Cell cycle analysis of BCWM.1 cells exposed to fostamatinib compared to vehicle controls revealed an increase in cells at G0/G1 from 67% to 76% (Figure 2A, left panel), and fewer cells were seen in S phase (27% to 21%). Similarly, MWCL-1 cells treated with fostamatinib tended to accumulate at G0/G1 (63% to 77%)(Figure 2A, right panel), with a reduction in the fraction in S phase (37% to 16%).

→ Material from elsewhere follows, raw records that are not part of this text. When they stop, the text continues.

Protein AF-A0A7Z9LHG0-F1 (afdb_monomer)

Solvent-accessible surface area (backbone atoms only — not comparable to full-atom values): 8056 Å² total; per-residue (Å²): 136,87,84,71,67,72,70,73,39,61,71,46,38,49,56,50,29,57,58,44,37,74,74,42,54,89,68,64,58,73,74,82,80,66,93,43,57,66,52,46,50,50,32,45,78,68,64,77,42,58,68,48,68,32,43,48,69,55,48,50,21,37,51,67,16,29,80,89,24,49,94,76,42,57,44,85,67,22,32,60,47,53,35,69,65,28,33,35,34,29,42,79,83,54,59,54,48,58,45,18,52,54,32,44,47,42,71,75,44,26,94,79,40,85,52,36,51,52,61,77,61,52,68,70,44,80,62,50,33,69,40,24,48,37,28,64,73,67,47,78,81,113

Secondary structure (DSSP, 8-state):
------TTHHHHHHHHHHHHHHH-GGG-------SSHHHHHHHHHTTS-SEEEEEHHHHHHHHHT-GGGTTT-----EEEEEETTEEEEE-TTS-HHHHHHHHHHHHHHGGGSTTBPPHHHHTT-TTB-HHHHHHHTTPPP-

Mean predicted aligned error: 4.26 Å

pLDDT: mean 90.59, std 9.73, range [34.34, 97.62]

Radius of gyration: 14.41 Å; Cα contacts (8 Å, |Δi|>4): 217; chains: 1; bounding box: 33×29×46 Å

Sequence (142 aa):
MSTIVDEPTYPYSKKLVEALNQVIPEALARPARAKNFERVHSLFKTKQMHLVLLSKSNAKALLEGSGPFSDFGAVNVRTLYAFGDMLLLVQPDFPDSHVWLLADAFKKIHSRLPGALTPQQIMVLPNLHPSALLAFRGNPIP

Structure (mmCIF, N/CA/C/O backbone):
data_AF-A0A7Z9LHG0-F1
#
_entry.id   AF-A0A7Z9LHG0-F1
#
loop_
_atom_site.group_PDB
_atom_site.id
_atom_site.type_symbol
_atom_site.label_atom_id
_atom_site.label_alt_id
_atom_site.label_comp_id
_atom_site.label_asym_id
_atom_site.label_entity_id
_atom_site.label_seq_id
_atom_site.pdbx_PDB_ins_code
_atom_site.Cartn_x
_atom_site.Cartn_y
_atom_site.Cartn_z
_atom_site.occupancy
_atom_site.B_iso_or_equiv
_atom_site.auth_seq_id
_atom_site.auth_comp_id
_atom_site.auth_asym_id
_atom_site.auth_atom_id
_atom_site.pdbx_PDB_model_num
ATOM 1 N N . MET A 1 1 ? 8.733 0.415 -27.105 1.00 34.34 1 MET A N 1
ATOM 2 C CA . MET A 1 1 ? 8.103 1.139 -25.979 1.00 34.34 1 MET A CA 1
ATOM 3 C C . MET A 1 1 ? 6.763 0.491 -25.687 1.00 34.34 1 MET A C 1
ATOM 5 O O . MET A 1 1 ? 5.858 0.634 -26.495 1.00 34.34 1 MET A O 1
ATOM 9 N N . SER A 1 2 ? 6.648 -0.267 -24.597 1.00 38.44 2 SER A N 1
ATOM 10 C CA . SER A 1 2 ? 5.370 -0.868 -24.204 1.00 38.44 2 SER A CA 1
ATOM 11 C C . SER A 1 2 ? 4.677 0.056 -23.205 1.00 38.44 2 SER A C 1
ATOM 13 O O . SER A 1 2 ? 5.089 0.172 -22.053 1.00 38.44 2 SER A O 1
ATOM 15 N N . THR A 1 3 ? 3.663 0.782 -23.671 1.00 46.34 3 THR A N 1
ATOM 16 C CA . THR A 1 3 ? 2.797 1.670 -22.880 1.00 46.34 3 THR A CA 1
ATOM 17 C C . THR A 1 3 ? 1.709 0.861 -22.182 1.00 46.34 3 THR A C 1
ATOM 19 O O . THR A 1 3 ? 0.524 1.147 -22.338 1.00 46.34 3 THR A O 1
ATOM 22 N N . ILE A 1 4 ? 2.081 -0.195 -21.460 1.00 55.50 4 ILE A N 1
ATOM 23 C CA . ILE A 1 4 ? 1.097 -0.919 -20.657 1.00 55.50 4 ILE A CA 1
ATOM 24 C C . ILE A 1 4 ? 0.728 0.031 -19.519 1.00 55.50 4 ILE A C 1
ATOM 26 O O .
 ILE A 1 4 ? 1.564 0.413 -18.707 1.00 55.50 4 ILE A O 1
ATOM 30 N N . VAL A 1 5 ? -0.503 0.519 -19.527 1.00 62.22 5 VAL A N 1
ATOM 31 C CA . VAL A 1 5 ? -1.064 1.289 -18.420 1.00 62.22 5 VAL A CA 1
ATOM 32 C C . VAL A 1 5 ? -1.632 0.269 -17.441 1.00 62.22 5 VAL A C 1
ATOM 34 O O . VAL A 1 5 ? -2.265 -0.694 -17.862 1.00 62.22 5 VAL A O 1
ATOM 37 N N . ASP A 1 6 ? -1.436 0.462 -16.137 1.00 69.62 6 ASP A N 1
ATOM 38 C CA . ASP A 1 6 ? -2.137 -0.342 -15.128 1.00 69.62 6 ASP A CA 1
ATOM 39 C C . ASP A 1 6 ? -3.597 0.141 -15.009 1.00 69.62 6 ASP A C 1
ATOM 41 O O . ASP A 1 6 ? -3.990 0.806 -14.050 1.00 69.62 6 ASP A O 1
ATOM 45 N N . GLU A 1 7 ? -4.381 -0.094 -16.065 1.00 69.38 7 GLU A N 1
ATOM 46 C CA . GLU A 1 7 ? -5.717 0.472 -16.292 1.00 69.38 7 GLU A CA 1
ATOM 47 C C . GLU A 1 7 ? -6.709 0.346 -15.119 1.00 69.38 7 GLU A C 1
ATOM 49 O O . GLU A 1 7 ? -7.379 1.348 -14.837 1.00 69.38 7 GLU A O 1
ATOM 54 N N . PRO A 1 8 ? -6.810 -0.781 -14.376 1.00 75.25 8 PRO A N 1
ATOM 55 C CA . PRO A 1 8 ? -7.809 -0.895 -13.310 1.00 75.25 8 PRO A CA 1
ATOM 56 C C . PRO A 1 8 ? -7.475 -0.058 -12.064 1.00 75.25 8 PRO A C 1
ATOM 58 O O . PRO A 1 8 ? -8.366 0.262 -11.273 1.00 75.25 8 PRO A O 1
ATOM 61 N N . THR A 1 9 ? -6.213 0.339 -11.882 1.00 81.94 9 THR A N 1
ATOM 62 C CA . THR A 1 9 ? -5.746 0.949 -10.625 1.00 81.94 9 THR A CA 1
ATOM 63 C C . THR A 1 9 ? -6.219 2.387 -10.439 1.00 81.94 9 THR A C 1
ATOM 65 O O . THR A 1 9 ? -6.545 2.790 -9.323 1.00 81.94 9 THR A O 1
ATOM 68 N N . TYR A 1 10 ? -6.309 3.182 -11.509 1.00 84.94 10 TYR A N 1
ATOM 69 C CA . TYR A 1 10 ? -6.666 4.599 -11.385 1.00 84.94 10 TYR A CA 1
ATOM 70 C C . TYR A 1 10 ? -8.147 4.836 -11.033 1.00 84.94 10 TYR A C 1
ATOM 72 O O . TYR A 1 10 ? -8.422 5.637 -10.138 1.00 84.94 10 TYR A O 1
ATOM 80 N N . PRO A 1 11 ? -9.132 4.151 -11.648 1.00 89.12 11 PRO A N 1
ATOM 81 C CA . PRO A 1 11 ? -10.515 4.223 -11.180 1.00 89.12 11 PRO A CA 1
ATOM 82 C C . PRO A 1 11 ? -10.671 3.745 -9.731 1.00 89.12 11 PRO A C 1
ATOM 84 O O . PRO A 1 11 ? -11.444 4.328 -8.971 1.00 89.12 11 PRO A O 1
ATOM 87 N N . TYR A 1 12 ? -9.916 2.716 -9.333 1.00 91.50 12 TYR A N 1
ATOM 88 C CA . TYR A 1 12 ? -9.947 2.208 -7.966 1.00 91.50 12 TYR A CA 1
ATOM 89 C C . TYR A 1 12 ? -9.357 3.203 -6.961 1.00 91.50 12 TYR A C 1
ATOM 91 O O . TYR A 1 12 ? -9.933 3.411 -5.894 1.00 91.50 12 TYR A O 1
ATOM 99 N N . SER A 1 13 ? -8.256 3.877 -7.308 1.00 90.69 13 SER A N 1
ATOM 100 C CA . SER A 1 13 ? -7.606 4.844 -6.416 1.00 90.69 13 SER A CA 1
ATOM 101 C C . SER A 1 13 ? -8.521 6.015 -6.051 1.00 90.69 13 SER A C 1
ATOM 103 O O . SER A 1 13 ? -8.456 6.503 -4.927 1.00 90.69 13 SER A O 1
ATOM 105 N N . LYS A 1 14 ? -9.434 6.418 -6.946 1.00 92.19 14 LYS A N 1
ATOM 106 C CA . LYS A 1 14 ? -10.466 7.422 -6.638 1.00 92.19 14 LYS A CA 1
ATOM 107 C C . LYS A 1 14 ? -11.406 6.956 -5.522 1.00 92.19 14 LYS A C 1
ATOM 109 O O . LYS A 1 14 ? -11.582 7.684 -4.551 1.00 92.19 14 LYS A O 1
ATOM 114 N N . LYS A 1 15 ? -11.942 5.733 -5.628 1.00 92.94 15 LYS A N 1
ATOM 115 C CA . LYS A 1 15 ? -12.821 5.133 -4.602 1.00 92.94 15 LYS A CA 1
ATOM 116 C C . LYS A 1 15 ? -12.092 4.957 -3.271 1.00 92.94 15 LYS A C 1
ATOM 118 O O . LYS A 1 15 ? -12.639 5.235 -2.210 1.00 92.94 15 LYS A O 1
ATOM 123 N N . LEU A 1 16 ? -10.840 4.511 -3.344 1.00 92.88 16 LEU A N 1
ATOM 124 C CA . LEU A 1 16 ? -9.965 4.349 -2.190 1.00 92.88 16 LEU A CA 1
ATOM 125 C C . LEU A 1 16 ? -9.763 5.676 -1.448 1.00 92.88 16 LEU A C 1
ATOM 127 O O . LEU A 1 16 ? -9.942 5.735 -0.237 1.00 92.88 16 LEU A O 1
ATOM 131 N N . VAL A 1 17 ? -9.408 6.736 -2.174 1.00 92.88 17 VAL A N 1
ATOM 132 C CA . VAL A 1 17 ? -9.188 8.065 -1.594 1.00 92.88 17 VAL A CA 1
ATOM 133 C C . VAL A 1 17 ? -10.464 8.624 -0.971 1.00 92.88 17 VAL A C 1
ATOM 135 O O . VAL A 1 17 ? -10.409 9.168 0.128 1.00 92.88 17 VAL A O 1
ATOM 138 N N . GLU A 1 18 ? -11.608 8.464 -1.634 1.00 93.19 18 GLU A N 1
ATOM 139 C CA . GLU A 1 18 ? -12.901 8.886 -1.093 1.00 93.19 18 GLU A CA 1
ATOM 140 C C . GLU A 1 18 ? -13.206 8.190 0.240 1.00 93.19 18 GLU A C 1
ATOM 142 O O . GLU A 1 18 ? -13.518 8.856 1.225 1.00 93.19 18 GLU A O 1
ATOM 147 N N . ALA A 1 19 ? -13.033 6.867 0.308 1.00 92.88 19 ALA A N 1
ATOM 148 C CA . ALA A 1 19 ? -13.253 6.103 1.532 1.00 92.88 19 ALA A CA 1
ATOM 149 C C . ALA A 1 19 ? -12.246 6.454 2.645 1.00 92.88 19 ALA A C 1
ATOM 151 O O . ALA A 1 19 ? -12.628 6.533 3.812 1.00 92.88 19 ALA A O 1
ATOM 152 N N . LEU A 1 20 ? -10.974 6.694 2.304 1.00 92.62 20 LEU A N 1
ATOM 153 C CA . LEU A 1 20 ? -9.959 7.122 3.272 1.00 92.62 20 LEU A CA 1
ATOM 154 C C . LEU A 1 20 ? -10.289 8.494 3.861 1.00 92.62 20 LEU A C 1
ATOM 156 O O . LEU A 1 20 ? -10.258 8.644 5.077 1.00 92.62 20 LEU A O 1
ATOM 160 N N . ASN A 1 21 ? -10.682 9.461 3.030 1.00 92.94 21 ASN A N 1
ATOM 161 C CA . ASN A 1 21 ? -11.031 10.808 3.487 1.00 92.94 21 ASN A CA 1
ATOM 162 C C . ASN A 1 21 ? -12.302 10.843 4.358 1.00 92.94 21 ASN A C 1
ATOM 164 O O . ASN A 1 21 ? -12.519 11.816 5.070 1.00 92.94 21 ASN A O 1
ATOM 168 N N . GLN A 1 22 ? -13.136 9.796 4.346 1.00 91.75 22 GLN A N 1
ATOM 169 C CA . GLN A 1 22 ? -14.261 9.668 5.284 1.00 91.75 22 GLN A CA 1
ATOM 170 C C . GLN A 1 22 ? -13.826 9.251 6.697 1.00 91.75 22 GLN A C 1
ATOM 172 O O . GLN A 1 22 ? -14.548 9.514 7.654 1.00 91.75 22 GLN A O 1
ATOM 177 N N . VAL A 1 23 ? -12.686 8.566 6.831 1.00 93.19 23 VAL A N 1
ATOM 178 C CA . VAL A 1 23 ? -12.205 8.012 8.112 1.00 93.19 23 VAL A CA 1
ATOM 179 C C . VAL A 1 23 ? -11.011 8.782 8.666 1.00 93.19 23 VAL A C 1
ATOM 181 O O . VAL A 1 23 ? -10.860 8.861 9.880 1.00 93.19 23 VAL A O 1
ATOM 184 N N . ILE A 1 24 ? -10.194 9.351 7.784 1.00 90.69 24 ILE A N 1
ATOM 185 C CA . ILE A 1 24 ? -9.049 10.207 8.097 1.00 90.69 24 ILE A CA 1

In both models, fostamatinib increased the proportion of cells with a sub-G1 DNA content, which rose from 12% to 22% in BCWM.1 cells, and from 8% to 13% in MWCL-1 cells, suggesting the activation of programmed cell death. To examine for the latter, cells were stained with an antibody to Annexin V and with the nuclear dye ToPro3, and analyzed by cell sorting. Compared to vehicle-treated BCWM.1 cells (Figure 2B, upper panels), fostamatinib increased the proportion that were Annexin V+ from 4.6% to 26.9%, while in MWCL-1 cells this increased from 7.9% to 31.6% (Figure 2B, lower panels). At higher drug concentrations, fostamatinib induced increased levels of apoptosis. Fostamatinib concentrations of 0.1, 1, 5, and 10 μM induced staining with Annexin V in 18.5%, 24.1%, 28.2%, and 34.8% of BCWM.1 cells, respectively (Supplementary Figure 1A), and in 17.5%, 21.4%, 30.4%, and 57.0% of MWCL-1 cells, respectively (Supplementary Figure 1B). These findings indicate that Syk inhibition reduced viability in Waldenström-derived cell lines through a combination of cell cycle accumulation at G0/G1 and activation of apoptosis.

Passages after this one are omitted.